Starting next month, nuclear weapons scientists will begin designing a nuclear weapon that could destroy bunkers buried deep underground, according to USA Today.  The administration’s proposed fiscal 2003 budget raises U.S. Energy Department funding for nuclear stockpile work to $1.2 billion, up 18 percent.  The Bush administration has also proposed $243 million to rebuild the U.S. nuclear weapons production complex in fiscal 2003.

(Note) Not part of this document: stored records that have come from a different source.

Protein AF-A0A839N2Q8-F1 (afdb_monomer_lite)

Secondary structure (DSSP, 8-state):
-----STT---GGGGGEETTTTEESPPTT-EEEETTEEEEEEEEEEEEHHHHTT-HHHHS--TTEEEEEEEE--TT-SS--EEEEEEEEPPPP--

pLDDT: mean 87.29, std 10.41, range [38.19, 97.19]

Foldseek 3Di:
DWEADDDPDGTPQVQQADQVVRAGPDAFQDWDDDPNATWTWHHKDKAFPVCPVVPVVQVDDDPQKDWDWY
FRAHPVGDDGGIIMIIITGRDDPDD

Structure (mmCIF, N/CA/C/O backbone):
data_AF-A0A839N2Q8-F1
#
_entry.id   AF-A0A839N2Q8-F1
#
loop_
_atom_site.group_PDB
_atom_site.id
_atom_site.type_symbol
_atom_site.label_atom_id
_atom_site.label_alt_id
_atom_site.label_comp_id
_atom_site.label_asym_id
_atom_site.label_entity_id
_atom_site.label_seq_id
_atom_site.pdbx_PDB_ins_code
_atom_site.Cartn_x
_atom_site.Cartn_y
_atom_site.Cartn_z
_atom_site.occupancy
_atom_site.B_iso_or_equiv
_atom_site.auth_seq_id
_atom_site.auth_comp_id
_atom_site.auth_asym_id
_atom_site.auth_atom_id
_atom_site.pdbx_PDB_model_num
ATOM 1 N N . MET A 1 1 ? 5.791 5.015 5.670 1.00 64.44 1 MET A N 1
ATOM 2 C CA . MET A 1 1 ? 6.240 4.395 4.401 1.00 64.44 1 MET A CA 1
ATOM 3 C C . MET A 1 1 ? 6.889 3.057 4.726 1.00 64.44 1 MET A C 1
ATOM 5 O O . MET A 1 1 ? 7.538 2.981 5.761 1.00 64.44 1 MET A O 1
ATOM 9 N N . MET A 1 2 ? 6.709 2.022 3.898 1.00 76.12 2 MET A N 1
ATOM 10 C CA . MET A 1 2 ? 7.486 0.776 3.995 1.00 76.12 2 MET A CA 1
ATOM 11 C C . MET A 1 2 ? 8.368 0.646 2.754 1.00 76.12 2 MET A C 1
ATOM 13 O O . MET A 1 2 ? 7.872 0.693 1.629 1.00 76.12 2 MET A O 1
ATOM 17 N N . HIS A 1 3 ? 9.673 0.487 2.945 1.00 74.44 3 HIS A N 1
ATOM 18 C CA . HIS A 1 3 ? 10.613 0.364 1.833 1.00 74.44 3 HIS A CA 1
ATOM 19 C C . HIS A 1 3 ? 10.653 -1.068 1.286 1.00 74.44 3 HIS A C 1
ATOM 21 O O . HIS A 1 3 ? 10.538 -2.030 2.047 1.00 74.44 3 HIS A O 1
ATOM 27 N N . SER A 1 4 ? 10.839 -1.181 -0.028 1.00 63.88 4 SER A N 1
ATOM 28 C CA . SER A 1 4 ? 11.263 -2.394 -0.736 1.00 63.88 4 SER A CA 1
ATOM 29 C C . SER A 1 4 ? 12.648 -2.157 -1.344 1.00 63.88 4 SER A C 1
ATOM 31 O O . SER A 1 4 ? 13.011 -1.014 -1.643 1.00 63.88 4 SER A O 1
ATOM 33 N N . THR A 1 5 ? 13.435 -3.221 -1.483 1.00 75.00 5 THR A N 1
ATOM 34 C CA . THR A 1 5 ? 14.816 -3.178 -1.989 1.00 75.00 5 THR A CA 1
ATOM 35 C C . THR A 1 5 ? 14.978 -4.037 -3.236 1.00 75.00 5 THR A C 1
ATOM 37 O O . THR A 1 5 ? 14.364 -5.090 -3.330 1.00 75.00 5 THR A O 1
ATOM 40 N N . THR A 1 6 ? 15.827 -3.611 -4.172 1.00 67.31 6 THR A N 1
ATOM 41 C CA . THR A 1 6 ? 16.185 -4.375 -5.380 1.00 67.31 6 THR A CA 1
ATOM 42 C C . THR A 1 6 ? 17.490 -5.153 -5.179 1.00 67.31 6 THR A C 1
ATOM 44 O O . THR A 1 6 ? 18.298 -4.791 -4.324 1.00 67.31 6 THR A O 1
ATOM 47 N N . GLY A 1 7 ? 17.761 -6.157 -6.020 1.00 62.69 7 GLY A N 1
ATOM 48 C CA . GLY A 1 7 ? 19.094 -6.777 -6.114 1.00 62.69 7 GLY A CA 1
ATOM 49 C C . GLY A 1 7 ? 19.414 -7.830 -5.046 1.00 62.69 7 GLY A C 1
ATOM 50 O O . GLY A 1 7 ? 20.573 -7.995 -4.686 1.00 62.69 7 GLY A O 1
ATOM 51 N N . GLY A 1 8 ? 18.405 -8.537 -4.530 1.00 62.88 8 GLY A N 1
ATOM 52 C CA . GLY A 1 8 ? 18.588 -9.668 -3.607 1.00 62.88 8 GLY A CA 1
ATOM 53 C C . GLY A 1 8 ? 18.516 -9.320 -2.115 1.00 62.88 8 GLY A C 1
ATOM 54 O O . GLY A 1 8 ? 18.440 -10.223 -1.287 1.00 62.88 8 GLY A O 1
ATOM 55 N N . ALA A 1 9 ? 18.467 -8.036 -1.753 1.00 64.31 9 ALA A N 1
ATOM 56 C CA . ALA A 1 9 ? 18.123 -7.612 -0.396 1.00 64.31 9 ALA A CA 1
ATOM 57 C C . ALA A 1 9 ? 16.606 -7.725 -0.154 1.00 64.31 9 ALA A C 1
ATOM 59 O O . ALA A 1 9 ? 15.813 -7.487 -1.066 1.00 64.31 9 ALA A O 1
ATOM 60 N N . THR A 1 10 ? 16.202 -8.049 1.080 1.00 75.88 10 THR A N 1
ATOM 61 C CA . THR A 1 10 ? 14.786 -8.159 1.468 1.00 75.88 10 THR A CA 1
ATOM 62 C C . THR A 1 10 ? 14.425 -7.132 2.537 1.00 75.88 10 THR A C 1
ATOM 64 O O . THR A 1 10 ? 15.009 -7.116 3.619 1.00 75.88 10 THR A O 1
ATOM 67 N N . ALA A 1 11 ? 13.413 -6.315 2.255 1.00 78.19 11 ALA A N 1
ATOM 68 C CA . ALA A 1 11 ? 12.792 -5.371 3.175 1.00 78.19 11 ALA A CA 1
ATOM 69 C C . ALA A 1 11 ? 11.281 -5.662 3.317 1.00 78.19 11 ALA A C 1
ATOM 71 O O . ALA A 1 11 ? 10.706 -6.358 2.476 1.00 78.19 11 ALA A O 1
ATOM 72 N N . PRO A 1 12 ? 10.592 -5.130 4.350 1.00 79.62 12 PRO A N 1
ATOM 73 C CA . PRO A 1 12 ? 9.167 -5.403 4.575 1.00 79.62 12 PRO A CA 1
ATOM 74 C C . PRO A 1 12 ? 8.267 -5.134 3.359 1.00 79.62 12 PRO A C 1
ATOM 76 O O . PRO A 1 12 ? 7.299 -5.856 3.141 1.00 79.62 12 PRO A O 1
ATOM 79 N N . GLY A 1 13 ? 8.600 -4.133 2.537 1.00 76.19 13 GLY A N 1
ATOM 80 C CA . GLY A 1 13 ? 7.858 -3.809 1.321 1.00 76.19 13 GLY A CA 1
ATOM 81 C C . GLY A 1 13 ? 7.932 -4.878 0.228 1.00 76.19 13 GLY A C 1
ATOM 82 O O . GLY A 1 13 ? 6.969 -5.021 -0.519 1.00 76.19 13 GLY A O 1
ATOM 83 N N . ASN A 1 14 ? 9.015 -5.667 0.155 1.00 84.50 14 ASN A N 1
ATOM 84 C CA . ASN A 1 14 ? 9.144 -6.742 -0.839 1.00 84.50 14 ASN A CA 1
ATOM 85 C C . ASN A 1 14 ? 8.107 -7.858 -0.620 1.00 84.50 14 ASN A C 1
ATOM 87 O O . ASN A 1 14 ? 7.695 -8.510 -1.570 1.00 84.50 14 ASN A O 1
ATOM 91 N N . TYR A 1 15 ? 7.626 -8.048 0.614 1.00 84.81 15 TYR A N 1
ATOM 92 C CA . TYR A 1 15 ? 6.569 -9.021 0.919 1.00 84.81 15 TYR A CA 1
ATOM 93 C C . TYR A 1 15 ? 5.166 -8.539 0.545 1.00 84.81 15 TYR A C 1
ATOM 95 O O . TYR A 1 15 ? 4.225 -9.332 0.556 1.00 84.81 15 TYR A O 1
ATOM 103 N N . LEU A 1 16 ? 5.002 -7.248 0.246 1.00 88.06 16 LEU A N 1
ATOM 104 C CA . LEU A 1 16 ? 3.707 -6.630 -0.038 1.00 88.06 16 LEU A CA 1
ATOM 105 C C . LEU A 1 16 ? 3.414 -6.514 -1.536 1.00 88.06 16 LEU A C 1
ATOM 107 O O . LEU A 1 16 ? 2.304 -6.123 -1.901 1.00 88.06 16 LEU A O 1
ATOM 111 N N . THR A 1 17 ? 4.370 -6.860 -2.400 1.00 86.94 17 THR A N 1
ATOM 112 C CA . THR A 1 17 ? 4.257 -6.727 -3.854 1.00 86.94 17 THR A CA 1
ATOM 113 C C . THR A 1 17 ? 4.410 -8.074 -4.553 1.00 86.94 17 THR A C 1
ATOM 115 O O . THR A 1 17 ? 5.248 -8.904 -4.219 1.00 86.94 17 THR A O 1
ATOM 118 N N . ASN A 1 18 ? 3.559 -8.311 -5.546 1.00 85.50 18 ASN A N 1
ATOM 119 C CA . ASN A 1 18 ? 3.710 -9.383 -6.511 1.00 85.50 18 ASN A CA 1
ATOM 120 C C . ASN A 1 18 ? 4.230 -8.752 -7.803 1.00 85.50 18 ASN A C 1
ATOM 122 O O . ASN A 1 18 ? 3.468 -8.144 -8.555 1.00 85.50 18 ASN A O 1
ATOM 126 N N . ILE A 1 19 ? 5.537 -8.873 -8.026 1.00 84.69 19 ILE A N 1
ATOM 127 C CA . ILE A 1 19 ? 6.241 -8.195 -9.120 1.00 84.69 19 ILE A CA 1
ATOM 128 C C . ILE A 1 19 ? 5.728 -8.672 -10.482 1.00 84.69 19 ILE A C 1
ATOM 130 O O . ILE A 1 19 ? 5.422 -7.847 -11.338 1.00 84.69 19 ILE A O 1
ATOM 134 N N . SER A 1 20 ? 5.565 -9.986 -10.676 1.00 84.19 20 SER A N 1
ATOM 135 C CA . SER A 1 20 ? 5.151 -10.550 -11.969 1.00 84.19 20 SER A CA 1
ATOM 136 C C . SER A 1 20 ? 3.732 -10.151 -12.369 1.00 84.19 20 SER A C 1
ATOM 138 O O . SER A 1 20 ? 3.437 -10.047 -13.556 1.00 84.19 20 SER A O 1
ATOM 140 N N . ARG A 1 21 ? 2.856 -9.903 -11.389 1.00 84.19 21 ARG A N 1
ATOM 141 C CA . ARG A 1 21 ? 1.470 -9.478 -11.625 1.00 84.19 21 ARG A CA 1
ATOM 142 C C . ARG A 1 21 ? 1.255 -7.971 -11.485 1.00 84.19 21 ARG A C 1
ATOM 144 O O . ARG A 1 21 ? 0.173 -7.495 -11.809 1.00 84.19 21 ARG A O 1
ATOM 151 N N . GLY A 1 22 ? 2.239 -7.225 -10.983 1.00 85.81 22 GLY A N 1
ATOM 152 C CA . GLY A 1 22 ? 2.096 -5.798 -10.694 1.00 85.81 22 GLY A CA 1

The Bush administration wants nuclear weapon scientists involved in the new projects to “think more broadly” about current threats and “the present stockpile and whether it’s properly configured,” said Everet Beckner, deputy director of the National Nuclear Security Administration.

Former U.S. President Bill Clinton tried to halt intellectual decline among U.S. weapon scientists through programs that evaluated the safety and reliability of U.S. nuclear weapons without having to resort to testing, according to USA Today.  Those programs included the world’s largest laser at Lawrence Livermore, expensive non-nuclear explosive facilities at Los Alamos National Laboratory and supercomputing initiatives to create better 3-D models of nuclear explosions (see GSN, March 11).

Such programs, however, only slowed down the departure of weapons scientists from laboratories, administration officials said.

“To keep people thinking at the front edge of their intellectual interests, it’s important that they not be constrained to think only in terms of what’s out there, already built,” Beckner said.

The Bush administration’s plans to develop new nuclear weapons carries far more risks than are justified by the benefit of providing new work for scientists, according to some critics.

“Getting nuclear weapons untangled from old Cold War doctrines and putting them on the shelf for use is a huge departure from the past,” said Robert Alvarez, a former Energy Department official.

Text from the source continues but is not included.